Они стояли в пустом ночном дворе и смотрели друг на друга.
— Вы там розу оставили, — сказал Саня.
— Ой, простите. Ну не возвращаться же. Надеюсь, Сергей
Павлович догадается поставить ее в воду. Вы сейчас домой?
— Нет. Дело в том, что один из этих подростков, Гриша
Королев, мой сосед. Я обещал его младшему брату съездить в бывший пионерлагерь.

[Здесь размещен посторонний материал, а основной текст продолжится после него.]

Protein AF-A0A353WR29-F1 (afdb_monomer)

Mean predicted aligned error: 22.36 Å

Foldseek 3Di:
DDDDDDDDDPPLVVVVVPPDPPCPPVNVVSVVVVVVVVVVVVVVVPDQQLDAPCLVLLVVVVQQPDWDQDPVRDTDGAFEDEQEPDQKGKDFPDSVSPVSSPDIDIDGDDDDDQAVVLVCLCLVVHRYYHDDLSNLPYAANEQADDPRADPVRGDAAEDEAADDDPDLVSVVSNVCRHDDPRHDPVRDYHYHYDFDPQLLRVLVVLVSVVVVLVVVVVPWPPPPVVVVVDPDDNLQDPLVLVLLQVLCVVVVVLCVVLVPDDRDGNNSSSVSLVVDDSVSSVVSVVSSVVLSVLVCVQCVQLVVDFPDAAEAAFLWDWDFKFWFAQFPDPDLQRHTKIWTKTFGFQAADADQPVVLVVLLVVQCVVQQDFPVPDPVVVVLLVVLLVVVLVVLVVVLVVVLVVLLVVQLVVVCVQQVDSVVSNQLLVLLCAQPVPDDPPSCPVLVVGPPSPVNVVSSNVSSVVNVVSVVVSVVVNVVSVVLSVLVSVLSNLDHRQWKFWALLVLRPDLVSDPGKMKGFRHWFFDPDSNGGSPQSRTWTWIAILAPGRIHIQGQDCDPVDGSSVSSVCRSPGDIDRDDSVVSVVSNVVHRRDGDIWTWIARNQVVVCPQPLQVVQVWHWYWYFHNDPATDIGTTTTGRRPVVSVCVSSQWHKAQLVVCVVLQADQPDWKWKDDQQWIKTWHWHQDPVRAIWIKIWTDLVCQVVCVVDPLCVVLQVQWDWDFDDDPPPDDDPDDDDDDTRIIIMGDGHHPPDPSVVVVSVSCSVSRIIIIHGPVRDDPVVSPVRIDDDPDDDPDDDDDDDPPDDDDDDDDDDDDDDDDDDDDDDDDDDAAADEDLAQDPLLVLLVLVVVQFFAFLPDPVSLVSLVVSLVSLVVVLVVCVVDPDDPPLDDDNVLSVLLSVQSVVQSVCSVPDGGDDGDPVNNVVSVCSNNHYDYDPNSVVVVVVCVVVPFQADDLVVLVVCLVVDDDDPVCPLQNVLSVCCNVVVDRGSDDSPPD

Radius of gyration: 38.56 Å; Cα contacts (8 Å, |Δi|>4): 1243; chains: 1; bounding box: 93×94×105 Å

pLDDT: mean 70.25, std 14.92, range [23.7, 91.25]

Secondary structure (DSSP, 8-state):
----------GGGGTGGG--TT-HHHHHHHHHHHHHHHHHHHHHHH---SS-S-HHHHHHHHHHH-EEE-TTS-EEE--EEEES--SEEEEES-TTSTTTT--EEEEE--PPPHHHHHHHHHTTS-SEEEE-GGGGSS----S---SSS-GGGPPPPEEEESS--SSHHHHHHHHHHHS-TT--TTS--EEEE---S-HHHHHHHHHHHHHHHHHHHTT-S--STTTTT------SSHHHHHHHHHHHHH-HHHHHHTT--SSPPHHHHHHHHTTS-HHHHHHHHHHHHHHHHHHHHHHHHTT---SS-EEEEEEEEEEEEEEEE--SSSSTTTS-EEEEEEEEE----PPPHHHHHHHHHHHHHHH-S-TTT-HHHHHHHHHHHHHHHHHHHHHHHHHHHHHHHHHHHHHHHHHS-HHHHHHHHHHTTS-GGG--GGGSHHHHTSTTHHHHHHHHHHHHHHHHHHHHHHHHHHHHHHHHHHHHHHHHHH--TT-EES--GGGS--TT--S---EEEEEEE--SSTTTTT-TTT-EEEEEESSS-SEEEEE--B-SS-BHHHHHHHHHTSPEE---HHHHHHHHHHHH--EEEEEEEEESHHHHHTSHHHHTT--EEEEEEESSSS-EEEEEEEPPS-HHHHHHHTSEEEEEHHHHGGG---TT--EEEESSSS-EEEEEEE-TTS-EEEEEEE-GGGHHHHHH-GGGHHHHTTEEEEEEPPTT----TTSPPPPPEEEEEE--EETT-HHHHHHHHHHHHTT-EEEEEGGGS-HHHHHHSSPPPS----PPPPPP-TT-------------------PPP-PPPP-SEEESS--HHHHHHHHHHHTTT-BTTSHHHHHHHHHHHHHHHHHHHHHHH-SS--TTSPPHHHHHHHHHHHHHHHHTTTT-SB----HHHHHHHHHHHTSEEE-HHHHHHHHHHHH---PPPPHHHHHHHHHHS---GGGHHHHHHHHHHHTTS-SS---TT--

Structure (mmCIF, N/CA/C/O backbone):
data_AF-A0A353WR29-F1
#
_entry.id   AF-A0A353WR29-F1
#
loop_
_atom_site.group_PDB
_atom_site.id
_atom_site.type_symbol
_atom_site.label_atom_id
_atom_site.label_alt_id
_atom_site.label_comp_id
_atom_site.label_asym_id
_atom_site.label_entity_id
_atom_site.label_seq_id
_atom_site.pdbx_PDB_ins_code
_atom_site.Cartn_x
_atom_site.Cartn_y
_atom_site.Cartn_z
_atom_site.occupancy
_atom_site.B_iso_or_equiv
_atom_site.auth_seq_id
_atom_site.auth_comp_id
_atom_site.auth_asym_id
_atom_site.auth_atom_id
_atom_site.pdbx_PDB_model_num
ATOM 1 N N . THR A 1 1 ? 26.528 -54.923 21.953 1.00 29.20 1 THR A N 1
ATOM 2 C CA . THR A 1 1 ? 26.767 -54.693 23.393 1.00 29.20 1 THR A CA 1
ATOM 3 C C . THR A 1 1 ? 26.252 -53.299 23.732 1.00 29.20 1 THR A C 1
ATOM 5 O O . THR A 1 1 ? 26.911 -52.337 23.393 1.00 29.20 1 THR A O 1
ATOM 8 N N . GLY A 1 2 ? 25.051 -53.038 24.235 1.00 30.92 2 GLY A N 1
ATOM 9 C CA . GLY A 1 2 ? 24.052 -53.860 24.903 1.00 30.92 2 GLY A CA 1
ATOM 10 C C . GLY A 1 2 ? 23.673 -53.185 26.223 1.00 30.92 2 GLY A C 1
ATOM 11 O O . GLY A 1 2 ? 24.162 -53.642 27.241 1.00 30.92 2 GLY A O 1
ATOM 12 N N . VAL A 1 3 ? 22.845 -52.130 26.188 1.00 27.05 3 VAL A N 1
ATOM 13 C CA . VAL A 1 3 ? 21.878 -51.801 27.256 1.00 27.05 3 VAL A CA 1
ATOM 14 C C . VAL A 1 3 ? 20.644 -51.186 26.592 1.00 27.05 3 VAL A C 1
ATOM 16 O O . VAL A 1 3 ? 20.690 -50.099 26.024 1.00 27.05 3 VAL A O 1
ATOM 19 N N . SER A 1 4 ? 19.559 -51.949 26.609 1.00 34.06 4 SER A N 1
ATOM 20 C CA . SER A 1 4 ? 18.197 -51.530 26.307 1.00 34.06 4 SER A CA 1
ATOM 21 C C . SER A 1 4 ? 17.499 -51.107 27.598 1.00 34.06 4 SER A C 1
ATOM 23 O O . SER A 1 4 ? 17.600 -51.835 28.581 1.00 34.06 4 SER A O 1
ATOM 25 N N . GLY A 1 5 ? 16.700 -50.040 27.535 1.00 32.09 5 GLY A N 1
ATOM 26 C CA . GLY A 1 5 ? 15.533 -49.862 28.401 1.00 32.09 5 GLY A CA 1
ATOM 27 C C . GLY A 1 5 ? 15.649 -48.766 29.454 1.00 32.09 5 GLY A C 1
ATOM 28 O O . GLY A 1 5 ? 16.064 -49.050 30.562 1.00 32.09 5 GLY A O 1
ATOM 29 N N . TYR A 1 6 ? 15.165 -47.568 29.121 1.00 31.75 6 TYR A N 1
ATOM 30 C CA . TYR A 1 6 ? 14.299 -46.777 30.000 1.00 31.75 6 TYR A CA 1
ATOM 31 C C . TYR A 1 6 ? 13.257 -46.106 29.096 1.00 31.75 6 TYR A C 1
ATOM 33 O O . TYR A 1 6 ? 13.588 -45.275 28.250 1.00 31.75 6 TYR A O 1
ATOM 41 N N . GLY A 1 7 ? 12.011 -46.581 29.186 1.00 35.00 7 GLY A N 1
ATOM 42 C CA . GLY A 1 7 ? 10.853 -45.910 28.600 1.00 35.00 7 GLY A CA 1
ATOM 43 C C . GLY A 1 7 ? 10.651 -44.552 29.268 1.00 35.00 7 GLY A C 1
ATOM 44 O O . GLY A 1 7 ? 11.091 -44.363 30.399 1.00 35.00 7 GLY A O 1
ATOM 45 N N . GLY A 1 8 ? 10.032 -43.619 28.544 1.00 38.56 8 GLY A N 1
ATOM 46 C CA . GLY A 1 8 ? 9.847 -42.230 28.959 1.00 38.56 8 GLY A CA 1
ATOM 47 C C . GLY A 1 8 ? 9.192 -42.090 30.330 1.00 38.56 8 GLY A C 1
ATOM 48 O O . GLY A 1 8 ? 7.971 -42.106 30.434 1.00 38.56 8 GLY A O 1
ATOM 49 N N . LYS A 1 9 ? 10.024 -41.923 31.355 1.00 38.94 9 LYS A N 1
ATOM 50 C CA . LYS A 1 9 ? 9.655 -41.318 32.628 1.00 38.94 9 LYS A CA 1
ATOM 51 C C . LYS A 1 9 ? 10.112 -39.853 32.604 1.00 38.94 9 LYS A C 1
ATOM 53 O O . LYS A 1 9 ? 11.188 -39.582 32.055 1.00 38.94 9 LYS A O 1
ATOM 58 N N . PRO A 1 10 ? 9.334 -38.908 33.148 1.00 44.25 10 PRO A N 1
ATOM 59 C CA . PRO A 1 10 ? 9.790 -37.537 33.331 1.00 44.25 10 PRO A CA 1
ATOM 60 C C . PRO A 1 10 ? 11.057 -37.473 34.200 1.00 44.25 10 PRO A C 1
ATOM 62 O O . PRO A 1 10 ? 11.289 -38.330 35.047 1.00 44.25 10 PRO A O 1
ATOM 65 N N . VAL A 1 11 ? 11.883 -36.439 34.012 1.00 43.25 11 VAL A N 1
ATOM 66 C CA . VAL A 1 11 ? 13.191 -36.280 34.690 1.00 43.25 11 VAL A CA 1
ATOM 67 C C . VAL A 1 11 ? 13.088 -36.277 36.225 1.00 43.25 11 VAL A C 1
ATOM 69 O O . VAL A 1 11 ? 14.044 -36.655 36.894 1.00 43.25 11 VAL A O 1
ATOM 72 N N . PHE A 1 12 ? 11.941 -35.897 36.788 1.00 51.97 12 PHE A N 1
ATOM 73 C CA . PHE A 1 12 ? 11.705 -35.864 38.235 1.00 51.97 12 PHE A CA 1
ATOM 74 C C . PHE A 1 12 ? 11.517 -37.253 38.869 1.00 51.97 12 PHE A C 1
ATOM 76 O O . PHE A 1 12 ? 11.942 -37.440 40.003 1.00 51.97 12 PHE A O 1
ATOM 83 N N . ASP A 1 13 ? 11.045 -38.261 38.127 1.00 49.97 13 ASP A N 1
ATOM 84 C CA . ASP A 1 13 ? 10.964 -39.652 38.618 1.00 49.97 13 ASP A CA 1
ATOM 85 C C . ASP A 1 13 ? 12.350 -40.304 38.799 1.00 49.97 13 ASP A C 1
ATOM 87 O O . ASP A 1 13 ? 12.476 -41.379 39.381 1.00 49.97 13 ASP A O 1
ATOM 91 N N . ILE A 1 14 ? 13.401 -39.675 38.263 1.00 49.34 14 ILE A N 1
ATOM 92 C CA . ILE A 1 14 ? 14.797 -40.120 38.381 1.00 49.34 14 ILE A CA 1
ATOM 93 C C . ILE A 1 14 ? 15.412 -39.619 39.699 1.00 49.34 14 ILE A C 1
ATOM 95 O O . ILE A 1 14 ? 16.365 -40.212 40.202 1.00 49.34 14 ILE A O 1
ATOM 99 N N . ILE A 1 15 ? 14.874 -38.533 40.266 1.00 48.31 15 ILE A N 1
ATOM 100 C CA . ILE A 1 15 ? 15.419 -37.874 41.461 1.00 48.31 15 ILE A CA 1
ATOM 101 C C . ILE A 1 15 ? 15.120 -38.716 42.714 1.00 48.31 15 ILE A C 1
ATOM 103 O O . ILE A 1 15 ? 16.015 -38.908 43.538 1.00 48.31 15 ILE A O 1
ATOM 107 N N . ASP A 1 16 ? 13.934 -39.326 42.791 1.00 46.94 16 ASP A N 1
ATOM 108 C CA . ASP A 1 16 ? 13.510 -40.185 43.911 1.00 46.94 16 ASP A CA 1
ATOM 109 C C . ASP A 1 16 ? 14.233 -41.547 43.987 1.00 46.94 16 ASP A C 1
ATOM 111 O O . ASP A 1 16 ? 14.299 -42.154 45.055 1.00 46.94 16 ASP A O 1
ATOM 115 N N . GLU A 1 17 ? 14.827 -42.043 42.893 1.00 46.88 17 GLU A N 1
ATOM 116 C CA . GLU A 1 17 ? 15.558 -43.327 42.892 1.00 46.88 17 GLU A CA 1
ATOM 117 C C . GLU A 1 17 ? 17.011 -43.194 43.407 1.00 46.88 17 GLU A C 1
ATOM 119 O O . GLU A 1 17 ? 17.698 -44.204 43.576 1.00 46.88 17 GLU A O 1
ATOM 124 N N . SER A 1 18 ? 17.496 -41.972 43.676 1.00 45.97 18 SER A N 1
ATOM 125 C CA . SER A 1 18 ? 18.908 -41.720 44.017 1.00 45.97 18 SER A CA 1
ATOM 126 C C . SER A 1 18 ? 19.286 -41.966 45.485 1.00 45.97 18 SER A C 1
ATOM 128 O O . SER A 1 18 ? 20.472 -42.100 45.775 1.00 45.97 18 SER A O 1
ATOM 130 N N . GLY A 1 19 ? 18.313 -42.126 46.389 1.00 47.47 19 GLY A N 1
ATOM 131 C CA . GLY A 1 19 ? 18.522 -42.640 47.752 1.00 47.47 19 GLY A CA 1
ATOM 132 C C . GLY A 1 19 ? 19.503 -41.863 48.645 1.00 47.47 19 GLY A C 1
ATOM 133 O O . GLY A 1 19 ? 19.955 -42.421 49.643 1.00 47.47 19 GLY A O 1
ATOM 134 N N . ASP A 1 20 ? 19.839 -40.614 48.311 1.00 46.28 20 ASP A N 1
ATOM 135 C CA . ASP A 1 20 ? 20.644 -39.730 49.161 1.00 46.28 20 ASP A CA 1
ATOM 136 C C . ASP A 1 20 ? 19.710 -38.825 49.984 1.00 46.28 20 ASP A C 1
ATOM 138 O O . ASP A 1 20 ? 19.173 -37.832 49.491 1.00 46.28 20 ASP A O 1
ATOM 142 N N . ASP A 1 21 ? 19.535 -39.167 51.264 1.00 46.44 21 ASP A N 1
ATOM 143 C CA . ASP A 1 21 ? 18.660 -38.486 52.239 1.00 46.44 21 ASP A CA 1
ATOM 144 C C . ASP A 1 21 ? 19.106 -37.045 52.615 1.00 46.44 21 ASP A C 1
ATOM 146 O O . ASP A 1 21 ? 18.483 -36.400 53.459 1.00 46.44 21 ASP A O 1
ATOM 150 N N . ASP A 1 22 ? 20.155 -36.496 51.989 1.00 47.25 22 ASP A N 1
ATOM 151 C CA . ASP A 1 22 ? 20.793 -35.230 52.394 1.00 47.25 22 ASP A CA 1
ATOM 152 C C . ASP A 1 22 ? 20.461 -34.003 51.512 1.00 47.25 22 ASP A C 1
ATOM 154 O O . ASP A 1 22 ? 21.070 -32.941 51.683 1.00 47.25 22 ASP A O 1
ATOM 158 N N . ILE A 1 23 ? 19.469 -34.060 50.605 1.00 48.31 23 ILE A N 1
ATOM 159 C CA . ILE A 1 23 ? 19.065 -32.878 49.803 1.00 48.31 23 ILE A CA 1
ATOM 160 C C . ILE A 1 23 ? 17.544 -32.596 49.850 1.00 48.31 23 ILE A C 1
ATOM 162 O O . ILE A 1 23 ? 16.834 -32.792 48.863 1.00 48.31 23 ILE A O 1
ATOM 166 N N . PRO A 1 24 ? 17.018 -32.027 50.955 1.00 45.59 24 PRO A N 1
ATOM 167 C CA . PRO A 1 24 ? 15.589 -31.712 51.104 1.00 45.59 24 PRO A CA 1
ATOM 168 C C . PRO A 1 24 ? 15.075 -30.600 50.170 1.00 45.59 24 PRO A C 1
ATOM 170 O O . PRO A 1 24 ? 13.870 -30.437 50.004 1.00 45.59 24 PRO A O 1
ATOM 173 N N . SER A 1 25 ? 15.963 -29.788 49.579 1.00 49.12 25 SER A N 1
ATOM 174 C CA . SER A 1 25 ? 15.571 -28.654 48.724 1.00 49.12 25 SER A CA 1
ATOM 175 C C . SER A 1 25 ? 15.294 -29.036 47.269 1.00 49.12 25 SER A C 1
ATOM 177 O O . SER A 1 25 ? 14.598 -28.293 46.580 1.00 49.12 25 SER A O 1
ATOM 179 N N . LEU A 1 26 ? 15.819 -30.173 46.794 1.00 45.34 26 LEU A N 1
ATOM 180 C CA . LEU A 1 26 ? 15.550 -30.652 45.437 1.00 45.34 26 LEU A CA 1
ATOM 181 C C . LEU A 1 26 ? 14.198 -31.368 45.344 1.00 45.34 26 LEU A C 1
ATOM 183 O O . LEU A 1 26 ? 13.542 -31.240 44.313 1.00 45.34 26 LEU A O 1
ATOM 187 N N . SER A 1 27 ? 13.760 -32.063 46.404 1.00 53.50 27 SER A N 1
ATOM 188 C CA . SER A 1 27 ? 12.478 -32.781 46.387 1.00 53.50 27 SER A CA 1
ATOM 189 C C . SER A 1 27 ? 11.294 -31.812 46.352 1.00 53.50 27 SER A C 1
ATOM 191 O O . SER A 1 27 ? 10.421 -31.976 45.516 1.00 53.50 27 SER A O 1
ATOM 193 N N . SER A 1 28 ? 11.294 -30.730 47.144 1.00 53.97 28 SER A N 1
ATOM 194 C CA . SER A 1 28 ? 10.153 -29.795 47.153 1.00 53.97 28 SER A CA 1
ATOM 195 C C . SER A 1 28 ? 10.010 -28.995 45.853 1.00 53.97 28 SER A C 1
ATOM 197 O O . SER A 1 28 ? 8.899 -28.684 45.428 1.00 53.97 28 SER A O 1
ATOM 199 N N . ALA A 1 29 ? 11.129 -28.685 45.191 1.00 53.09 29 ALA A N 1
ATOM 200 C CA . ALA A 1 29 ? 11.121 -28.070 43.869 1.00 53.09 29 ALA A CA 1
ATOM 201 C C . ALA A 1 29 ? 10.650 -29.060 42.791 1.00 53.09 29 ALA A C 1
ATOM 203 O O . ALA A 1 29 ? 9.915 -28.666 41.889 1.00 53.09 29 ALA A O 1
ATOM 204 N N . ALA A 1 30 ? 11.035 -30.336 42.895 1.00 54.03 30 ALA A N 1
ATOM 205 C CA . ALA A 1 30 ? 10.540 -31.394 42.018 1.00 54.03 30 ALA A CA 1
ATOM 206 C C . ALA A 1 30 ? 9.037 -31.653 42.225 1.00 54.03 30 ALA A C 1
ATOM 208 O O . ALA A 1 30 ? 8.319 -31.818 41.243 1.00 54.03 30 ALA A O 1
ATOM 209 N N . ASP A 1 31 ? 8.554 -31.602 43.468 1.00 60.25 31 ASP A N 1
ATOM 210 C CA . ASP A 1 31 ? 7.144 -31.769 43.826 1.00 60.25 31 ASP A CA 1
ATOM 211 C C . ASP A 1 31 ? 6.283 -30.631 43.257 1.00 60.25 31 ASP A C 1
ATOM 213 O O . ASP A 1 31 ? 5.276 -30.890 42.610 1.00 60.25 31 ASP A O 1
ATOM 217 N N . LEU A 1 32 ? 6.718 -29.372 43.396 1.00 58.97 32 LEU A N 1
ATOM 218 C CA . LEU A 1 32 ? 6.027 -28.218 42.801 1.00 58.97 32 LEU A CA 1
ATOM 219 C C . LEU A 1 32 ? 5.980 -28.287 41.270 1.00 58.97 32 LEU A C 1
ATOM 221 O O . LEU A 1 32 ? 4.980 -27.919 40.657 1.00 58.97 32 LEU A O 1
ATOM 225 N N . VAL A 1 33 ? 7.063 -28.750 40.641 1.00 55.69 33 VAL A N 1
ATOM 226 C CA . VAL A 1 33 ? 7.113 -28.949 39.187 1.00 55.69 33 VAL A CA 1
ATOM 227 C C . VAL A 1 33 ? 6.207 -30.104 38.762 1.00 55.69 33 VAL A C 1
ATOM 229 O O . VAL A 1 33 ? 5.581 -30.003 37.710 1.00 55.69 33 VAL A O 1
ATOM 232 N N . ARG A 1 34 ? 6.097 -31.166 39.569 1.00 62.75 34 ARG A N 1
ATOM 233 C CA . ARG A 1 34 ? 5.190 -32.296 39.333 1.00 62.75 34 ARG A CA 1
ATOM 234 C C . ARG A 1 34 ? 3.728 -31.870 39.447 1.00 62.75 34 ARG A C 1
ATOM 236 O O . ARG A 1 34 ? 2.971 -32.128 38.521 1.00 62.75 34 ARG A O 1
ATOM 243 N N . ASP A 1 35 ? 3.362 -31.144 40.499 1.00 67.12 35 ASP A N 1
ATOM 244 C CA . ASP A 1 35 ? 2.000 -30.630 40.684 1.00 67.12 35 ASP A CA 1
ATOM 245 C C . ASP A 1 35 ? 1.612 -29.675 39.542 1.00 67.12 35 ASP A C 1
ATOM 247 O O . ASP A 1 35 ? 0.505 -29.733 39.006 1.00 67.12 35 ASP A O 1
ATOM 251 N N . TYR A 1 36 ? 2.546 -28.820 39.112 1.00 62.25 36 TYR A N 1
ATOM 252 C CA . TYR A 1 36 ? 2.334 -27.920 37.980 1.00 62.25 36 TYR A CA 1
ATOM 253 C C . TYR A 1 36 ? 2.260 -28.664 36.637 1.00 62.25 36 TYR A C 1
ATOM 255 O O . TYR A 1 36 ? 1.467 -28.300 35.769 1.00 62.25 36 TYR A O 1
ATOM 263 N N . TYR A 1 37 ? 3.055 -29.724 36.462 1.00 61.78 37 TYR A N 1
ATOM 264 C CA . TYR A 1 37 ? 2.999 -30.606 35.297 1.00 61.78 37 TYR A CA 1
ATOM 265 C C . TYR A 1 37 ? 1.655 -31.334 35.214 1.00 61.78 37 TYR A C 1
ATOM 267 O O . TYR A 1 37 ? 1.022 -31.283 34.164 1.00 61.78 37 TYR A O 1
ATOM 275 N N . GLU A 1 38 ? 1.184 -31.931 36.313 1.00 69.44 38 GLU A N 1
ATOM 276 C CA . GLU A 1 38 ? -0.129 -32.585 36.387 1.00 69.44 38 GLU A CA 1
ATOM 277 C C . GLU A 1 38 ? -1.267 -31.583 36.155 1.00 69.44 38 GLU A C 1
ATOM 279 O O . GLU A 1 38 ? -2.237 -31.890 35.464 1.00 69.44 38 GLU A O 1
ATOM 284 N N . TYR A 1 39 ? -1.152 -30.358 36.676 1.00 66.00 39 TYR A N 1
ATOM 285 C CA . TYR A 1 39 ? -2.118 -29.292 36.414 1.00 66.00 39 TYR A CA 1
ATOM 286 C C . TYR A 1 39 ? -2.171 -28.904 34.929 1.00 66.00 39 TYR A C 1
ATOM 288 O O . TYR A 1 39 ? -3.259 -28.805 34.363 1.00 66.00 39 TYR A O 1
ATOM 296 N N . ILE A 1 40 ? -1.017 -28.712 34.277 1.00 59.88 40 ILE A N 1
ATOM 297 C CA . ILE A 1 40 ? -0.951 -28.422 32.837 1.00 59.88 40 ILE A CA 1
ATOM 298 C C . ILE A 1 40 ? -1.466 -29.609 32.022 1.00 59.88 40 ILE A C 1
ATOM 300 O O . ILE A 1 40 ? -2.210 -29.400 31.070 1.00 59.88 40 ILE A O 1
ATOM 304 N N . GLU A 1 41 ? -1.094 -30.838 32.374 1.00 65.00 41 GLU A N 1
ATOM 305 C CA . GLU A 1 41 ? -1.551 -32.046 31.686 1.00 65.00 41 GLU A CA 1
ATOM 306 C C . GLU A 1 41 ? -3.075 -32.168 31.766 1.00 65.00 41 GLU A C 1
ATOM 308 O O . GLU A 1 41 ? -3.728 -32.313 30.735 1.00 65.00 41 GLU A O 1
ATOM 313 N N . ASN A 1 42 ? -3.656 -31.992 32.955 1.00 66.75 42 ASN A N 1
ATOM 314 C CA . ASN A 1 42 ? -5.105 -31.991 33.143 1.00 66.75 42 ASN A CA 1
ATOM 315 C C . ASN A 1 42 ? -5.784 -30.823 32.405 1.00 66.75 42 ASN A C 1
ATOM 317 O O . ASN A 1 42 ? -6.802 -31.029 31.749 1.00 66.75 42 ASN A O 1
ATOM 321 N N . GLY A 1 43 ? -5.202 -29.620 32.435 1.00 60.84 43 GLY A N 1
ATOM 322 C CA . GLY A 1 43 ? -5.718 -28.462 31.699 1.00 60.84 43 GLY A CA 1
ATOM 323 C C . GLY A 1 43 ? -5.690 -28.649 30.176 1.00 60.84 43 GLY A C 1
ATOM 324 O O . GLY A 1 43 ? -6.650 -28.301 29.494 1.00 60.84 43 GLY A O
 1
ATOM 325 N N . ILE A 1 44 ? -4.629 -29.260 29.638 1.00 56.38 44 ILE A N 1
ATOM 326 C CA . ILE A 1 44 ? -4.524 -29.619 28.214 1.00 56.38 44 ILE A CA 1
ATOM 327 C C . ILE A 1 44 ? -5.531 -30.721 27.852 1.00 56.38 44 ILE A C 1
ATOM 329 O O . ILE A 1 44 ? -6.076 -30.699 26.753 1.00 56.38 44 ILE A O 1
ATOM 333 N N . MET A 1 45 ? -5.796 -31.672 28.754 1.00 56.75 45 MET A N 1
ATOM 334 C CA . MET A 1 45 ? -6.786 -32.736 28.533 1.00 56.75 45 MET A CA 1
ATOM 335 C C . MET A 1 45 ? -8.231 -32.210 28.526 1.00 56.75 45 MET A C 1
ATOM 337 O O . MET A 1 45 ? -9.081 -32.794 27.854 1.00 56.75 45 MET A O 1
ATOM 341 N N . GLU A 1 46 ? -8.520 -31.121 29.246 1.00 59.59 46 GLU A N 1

— Вот почему у вас с собой фотографии. Я только не поняла,
этих детей ищут или нет?
— Формально — да. Практически — пока нет. Вот я съезжу туда,
попробую поискать.
— Что, прямо сейчас?
— Я обещал.
— Будете вызывать группу?
— Нет. Я просто посмотрю, что там творится, если потребуется
— вызову.
— То есть вы едете один? Я с вами. Можно? Саня, ну что вы
так на меня смотрите? — она тихо засмеялась. — У меня все равно бессонница,
обычное дело, никак не привыкну к разнице во времени. А вы очень усталый. Ехать
долго. Чего доброго, заснете за рулем. Раз уж я ввязалась в это дело, мне тоже
хочется выяснить, что там произошло. И вообще, я, знаете, соскучилась.
— По мне?
— По нашим с вами ночным путешествиям. Помните?
— Еще бы.
— Ну вот, я ведь вам тогда, два года назад, пригодилась? И
сейчас не помешаю.
— Маша, вы серьезно хотите ехать со мной? Зачем вам это? Там
еще все тлеет. Там был жуткий пожар, и всякое может случиться. А вы на
каблуках, в длинной юбке.
— Это не каблуки, а танкетки. Мы на вашей машине поедем или
на моей? Лучше на вашей, моя все-таки казенная, из гаража посольства, к тому же
номера дипломатические.
Шофер маленькой черной «Тойоты» спал очень крепко и
проснулся, только когда заработал двигатель машины Арсеньева. Он увидел, как
отчаливает незнакомый темно-синий «Опель». Поскольку его интересовал
черно-серый «Форд», который остался на месте, он решил, что можно спать дальше.
* * *
Как только за Лезвием закрылась дверь, Приз схватил телефон и
набрал номер корреспондентки глянцевого журнала. Номер она сама внесла в
записную книжку его мобильного и пометила инициалами «М.Н.». Правда, он забыл,
как ее зовут, но это неважно. Она мгновенно ответила, узнала его и ничуть не
удивилась такому позднему звонку.
— Надо внести несколько уточнений в текст, — сказал он.
— Я еще не сделала распечатку, — в голосе ее прозвучало
легкое смущение.
— Неважно. Принесите кассеты. Мы прослушаем, и я кое-что
добавлю. Другого времени у меня не будет.